Là où, ailleurs, les lignes de fracture sont idéologiques, ici elles sont souvent ethniques ou religieuses. Là où, ailleurs, existe un sentiment national fort qui met l’avenir du pays au centre des préoccupations des leaders politiques, ici dominent calculs tactiques et considérations politiciennes. Au fond, la question que posent l’élection ivoirienne, et au-delà les élections en Afrique francophone, est celle de savoir si cette région est prête à accueillir la « démocratie » tant réclamée. Mais je m’arrête là, ayant atteint la frontière du politiquement incorrect…

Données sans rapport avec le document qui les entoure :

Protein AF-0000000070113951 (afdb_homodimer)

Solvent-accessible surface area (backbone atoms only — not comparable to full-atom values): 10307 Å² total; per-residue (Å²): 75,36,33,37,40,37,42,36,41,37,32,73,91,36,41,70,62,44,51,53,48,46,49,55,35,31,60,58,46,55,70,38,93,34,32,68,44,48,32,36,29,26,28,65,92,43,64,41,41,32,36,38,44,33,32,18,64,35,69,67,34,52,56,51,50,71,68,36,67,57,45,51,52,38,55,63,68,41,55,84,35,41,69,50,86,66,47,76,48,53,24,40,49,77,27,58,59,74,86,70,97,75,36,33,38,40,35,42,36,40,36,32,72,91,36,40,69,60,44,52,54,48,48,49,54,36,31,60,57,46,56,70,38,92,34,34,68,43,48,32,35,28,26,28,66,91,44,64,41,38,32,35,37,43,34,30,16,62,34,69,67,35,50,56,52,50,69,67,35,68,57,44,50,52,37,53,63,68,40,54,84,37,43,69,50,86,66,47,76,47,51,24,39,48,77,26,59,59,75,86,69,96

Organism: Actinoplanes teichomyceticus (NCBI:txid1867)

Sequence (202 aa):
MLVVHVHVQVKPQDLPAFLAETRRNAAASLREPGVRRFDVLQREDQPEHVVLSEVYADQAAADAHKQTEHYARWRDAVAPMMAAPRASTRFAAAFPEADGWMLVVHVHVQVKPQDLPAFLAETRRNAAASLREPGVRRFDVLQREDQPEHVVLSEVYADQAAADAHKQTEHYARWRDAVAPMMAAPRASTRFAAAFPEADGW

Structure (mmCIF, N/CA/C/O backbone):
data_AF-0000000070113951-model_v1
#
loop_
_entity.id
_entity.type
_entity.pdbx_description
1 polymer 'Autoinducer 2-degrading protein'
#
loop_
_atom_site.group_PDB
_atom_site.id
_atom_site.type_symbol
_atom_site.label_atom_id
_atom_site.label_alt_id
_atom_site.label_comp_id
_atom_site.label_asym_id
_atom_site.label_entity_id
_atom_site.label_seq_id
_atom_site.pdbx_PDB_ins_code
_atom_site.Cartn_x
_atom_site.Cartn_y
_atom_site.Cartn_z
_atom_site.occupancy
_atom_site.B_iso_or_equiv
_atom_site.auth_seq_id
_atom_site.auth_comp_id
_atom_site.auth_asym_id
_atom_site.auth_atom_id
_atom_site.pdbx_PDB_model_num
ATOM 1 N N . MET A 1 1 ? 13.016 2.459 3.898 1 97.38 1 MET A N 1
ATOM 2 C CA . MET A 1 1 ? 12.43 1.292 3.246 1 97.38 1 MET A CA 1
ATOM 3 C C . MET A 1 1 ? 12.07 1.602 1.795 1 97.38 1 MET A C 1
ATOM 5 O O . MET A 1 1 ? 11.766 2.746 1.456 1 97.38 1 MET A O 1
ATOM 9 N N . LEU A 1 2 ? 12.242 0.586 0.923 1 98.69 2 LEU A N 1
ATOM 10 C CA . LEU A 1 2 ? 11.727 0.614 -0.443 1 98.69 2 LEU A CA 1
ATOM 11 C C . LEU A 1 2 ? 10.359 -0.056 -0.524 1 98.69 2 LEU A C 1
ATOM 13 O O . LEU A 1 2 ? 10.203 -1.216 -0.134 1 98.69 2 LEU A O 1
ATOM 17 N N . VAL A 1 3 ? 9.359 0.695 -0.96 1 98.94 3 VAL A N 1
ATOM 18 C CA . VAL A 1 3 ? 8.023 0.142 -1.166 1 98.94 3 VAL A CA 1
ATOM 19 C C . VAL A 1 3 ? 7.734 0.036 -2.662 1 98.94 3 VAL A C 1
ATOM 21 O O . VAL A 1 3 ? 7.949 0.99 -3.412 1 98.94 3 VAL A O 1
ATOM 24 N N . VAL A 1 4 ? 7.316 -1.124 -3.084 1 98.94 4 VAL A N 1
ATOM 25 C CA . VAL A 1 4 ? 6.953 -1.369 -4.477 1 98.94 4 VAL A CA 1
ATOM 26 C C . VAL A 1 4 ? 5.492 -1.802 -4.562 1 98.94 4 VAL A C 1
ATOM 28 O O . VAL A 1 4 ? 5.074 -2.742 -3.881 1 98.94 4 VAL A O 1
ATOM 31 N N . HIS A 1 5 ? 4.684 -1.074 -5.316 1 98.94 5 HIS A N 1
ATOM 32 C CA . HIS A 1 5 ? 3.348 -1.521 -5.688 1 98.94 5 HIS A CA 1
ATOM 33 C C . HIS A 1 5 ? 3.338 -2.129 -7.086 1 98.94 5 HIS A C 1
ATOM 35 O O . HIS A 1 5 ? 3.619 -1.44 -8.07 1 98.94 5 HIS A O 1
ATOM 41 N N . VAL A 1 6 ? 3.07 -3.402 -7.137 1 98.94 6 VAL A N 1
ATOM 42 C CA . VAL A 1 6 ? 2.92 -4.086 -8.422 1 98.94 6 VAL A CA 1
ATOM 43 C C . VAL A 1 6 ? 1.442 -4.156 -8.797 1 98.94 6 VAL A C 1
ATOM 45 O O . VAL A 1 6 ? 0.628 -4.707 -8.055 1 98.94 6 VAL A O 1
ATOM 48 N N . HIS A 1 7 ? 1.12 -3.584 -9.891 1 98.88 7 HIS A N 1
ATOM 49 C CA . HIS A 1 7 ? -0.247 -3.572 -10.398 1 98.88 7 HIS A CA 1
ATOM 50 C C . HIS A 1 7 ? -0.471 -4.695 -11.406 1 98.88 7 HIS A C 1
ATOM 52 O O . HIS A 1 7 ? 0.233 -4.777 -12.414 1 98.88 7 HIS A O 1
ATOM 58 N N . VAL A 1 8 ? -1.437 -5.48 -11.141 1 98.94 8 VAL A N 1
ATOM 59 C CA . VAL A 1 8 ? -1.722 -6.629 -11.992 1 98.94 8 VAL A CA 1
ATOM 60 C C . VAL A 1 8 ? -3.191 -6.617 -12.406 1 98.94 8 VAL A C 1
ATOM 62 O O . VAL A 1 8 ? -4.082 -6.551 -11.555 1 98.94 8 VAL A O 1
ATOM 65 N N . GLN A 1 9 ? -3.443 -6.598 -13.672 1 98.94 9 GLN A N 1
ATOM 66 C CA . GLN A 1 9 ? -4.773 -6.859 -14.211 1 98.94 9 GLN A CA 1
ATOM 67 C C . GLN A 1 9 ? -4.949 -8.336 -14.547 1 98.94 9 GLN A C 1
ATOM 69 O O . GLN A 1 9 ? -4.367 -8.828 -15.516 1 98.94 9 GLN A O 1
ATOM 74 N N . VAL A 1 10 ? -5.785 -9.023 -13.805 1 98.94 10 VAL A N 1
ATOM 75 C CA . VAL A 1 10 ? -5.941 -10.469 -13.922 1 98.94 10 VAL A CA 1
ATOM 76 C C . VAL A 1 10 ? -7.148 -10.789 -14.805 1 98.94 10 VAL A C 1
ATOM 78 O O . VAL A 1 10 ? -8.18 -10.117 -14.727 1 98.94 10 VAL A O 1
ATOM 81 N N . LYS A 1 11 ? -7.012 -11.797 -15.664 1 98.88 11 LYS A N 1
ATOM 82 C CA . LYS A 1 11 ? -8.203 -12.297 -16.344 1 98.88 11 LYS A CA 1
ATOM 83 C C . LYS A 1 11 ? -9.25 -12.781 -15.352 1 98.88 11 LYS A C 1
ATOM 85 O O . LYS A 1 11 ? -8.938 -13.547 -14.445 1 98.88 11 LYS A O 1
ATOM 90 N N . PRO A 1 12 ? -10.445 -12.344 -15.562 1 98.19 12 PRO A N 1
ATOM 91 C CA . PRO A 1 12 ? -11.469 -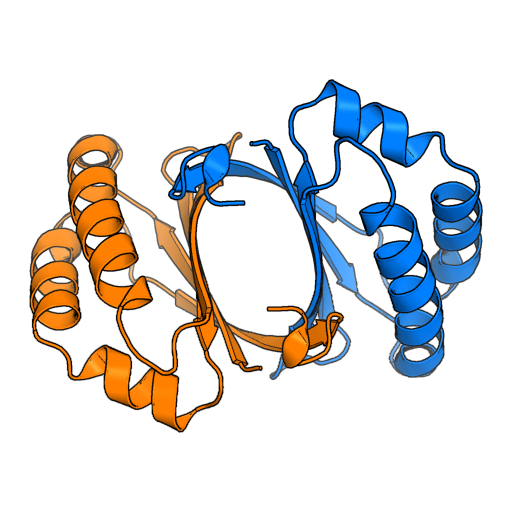12.633 -14.555 1 98.19 12 PRO A CA 1
ATOM 92 C C . PRO A 1 12 ? -11.578 -14.117 -14.242 1 98.19 12 PRO A C 1
ATOM 94 O O . PRO A 1 12 ? -11.695 -14.5 -13.07 1 98.19 12 PRO A O 1
ATOM 97 N N . GLN A 1 13 ? -11.484 -14.93 -15.18 1 98.5 13 GLN A N 1
ATOM 98 C CA . GLN A 1 13 ? -11.672 -16.359 -14.984 1 98.5 13 GLN A CA 1
ATOM 99 C C . GLN A 1 13 ? -10.508 -16.969 -14.211 1 98.5 13 GLN A C 1
ATOM 101 O O . GLN A 1 13 ? -10.609 -18.078 -13.695 1 98.5 13 GLN A O 1
ATOM 106 N N . ASP A 1 14 ? -9.422 -16.312 -14.156 1 98.88 14 ASP A N 1
ATOM 107 C CA . ASP A 1 14 ? -8.203 -16.844 -13.547 1 98.88 14 ASP A CA 1
ATOM 108 C C . ASP A 1 14 ? -7.965 -16.25 -12.164 1 98.88 14 ASP A C 1
ATOM 110 O O . ASP A 1 14 ? -6.984 -16.578 -11.5 1 98.88 14 ASP A O 1
ATOM 114 N N . LEU A 1 15 ? -8.859 -15.375 -11.703 1 98.75 15 LEU A N 1
ATOM 115 C CA . LEU A 1 15 ? -8.648 -14.609 -10.477 1 98.75 15 LEU A CA 1
ATOM 116 C C . LEU A 1 15 ? -8.438 -15.539 -9.289 1 98.75 15 LEU A C 1
ATOM 118 O O . LEU A 1 15 ? -7.492 -15.367 -8.516 1 98.75 15 LEU A O 1
ATOM 122 N N . PRO A 1 16 ? -9.234 -16.609 -9.094 1 98.75 16 PRO A N 1
ATOM 123 C CA . PRO A 1 16 ? -8.992 -17.484 -7.941 1 98.75 16 PRO A CA 1
ATOM 124 C C . PRO A 1 16 ? -7.621 -18.156 -7.977 1 98.75 16 PRO A C 1
ATOM 126 O O . PRO A 1 16 ? -6.93 -18.203 -6.953 1 98.75 16 PRO A O 1
ATOM 129 N N . ALA A 1 17 ? -7.23 -18.641 -9.102 1 98.88 17 ALA A N 1
ATOM 130 C CA . ALA A 1 17 ? -5.926 -19.297 -9.242 1 98.88 17 ALA A CA 1
ATOM 131 C C . ALA A 1 17 ? -4.793 -18.297 -9.016 1 98.88 17 ALA A C 1
ATOM 133 O O . ALA A 1 17 ? -3.797 -18.609 -8.359 1 98.88 17 ALA A O 1
ATOM 134 N N . PHE A 1 18 ? -4.957 -17.094 -9.547 1 98.94 18 PHE A N 1
ATOM 135 C CA . PHE A 1 18 ? -3.963 -16.031 -9.367 1 98.94 18 PHE A CA 1
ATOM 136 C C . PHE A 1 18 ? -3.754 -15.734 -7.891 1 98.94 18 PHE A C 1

Quitte à gagner, autant le faire avec panache !

L’Afrique francophone est pour une grande part constituée de pays dont les leaders se sont manifestement promis qu’ils (les pays concernés) demeureraient insignifiants.  Le Rwanda (qui n’est certes plus tout à fait francophone), sous la direction d’un leader que je crois d’un calibre supérieur, semble décidé à émerger. Sur cette base, le véritable enjeu de la campagne présidentielle ivoirienne était de savoir si ce grand pays, dont le moins que l’on puisse dire est qu’il en a le potentiel, se déciderait à rejoindre le Rwanda, pour l’instant bien seul, dans le camp des pays d’Afrique francophone qui sont résolus à sortir la tête de l’eau.

La réponse est négative. La responsabilité en incombe à une opposition qui a la passion de la petite politique, et à un pouvoir dont la campagne qui vient de s’achever a révélé l’insuffisance d’ambition et d’audace.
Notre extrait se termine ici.